→ **What the exercise asks**
Nothing below is to be printed except the lines between the line holding "ATOM 153 C C" and the line holding "ATOM 158 N N", inclusive, each exactly as it appears.

→ **Input data**

------

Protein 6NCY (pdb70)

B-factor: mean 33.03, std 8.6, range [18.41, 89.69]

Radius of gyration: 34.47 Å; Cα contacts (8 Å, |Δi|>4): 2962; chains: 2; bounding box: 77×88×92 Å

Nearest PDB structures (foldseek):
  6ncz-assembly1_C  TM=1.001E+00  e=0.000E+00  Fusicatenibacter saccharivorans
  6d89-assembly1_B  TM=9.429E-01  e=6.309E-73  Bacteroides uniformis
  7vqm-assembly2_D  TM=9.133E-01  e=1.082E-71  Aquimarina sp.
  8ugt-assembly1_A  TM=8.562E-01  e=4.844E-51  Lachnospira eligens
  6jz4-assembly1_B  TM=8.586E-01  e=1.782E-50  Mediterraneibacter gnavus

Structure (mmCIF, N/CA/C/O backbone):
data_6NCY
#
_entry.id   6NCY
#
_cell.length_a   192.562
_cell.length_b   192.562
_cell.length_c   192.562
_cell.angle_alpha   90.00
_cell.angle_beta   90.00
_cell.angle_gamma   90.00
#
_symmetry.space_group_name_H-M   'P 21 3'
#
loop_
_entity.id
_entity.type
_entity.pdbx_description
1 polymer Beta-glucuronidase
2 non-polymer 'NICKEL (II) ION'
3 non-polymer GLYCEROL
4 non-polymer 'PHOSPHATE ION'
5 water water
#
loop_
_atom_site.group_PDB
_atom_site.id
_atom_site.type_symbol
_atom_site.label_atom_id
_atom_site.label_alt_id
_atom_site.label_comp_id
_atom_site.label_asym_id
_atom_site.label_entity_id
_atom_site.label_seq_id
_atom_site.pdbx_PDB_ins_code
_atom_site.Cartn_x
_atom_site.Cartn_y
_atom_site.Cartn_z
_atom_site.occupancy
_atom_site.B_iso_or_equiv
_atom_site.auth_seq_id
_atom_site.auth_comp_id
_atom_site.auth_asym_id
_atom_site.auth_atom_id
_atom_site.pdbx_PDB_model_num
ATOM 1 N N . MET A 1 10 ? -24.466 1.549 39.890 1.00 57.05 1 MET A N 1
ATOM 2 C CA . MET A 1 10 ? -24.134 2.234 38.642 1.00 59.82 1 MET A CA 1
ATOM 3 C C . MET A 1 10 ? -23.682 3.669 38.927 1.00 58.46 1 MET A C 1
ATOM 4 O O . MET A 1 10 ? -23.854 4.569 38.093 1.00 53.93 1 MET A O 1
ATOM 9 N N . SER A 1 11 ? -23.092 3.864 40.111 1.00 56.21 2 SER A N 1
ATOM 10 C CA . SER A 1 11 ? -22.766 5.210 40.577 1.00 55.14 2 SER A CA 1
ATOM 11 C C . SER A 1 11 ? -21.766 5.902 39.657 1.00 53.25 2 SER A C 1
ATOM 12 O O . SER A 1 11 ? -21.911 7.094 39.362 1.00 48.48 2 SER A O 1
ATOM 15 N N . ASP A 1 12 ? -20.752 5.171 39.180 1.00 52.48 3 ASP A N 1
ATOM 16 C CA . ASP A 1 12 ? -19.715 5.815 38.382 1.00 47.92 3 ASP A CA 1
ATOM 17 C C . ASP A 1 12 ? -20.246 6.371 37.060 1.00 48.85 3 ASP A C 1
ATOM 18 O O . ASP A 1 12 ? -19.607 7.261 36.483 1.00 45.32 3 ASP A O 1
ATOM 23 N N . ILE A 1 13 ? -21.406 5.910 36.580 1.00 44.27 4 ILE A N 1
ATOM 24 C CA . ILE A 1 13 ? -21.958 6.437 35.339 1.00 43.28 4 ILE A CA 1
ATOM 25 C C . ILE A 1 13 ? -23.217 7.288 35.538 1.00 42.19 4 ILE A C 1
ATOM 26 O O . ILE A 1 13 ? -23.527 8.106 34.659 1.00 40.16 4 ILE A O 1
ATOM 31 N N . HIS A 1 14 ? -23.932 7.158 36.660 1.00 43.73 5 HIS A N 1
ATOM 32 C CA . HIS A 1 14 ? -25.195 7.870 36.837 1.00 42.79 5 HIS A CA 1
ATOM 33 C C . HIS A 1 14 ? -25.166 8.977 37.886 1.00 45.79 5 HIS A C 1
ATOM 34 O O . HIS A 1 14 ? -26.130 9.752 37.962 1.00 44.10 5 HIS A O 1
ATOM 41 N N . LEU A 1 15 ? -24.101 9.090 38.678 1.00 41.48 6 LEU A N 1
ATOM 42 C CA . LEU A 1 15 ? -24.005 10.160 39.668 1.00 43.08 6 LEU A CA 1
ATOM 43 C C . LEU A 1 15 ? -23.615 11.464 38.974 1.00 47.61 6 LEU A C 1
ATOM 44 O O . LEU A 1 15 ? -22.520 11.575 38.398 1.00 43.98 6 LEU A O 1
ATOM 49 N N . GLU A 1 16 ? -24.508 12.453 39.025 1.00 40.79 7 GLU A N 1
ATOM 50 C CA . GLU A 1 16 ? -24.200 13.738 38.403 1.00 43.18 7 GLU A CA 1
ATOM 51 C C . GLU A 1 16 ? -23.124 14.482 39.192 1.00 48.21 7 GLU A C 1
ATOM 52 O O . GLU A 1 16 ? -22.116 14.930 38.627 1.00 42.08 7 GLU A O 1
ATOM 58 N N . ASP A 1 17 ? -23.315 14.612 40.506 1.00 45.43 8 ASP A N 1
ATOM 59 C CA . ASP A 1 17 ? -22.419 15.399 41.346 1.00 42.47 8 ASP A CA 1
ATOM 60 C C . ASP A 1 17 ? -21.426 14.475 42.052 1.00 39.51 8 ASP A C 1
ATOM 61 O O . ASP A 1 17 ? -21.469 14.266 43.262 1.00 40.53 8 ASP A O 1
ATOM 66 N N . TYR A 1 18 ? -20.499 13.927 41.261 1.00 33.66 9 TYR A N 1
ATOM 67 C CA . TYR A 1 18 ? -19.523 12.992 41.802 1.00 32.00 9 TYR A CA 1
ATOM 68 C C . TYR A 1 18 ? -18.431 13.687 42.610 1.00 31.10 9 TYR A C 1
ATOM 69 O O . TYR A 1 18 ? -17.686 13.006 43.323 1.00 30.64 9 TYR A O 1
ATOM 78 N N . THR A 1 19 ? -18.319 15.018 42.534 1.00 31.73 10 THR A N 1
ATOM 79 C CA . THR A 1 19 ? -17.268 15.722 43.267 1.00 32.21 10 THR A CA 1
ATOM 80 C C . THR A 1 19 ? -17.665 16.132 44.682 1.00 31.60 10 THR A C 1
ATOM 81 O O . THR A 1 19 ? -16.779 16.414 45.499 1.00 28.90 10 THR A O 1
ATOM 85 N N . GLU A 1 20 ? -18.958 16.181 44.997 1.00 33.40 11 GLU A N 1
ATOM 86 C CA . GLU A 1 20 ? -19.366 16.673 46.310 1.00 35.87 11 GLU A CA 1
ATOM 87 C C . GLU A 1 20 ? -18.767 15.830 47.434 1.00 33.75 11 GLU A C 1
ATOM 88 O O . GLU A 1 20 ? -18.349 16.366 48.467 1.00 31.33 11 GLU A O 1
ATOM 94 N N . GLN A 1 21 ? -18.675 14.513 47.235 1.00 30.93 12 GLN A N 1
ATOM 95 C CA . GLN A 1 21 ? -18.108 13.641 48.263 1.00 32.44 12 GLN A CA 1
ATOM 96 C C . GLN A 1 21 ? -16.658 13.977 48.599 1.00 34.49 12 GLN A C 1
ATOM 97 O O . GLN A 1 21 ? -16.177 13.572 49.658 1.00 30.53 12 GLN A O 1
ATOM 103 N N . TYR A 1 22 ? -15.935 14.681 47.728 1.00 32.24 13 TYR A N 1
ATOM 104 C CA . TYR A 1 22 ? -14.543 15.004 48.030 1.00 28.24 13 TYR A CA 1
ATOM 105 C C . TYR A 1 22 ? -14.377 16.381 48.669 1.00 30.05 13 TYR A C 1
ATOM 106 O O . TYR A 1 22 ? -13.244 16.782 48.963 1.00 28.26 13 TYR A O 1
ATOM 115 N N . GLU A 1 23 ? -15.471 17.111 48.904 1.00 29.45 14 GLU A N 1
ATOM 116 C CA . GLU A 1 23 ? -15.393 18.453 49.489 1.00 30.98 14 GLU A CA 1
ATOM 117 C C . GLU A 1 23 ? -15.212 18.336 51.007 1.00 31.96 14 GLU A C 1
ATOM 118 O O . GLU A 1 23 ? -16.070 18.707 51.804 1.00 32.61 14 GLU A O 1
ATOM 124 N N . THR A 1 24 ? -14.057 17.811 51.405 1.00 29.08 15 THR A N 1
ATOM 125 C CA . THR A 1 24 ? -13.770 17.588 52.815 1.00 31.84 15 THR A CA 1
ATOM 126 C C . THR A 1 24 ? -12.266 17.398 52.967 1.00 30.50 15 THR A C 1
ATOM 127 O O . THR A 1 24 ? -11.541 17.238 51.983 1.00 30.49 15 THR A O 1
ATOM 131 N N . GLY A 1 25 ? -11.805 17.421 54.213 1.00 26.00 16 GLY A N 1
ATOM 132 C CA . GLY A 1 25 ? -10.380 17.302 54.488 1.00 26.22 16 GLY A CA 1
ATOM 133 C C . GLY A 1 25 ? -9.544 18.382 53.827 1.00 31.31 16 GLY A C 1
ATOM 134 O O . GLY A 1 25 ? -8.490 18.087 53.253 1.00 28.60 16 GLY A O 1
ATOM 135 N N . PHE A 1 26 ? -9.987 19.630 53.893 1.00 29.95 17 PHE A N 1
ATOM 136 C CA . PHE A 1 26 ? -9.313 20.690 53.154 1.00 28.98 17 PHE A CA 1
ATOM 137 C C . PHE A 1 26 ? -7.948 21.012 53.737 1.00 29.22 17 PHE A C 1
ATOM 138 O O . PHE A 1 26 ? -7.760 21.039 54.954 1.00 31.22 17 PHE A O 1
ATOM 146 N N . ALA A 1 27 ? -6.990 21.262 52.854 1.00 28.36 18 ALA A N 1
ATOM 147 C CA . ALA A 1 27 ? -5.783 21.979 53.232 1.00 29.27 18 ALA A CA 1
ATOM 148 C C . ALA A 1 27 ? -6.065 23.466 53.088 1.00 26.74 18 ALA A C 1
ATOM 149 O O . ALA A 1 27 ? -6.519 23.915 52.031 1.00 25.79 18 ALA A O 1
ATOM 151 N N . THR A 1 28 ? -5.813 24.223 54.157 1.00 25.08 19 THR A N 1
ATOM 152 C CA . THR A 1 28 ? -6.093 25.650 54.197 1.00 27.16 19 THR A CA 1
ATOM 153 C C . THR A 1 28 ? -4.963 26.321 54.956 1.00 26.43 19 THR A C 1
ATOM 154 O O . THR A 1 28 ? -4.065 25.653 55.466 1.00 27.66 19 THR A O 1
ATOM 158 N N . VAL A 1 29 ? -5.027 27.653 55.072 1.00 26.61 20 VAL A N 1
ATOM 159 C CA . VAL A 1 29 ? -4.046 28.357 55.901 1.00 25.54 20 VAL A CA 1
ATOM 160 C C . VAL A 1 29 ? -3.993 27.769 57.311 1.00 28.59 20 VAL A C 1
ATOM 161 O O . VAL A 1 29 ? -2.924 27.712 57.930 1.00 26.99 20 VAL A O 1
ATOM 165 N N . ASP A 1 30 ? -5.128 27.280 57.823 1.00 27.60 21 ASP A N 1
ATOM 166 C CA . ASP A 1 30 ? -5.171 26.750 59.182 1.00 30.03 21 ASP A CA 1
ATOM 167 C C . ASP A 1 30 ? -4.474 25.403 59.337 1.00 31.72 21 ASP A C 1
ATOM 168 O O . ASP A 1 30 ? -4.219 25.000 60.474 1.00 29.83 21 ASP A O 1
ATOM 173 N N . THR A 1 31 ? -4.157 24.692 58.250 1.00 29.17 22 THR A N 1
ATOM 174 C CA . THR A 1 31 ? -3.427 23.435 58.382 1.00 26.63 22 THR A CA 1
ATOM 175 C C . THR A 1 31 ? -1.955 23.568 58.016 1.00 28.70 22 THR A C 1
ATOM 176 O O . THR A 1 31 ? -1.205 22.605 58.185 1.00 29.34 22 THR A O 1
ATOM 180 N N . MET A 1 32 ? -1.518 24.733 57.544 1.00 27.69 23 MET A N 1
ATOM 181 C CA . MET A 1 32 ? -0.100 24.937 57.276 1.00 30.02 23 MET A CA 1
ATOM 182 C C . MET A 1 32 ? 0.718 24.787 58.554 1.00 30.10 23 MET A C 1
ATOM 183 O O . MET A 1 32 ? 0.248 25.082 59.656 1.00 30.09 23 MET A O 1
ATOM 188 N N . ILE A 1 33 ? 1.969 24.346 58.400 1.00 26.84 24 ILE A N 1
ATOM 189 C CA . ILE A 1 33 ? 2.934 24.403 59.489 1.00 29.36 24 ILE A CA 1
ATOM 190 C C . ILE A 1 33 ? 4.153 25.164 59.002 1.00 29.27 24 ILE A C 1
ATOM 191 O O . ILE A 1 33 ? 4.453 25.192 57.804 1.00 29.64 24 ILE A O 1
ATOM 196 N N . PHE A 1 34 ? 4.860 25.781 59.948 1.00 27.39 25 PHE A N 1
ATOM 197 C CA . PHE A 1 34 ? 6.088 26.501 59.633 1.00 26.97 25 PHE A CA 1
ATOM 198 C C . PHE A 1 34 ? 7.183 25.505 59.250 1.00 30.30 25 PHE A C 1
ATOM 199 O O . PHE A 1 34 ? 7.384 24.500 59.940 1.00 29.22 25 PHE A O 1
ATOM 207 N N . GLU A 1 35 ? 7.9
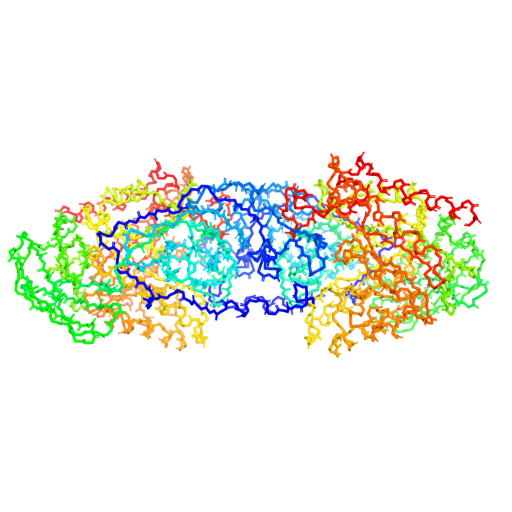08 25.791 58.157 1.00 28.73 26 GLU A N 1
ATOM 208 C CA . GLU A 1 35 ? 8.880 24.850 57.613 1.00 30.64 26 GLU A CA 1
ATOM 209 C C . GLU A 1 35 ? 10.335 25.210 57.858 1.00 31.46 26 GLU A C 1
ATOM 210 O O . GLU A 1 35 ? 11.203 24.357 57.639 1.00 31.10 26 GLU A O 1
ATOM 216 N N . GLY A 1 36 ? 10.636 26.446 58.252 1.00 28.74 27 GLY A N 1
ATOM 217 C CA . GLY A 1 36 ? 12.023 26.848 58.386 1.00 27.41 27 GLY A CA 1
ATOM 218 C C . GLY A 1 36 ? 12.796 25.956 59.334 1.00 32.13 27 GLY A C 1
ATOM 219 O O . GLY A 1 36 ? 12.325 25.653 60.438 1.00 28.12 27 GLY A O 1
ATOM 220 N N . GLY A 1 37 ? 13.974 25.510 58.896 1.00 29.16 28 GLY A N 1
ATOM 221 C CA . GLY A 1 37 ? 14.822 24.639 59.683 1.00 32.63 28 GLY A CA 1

------

→ **Solution for this problem**
ATOM 153 C C . THR A 1 28 ? -4.963 26.321 54.956 1.00 26.43 19 THR A C 1
ATOM 154 O O . THR A 1 28 ? -4.065 25.653 55.466 1.00 27.66 19 THR A O 1
ATOM 158 N N . VAL A 1 29 ? -5.027 27.653 55.072 1.00 26.61 20 VAL A N 1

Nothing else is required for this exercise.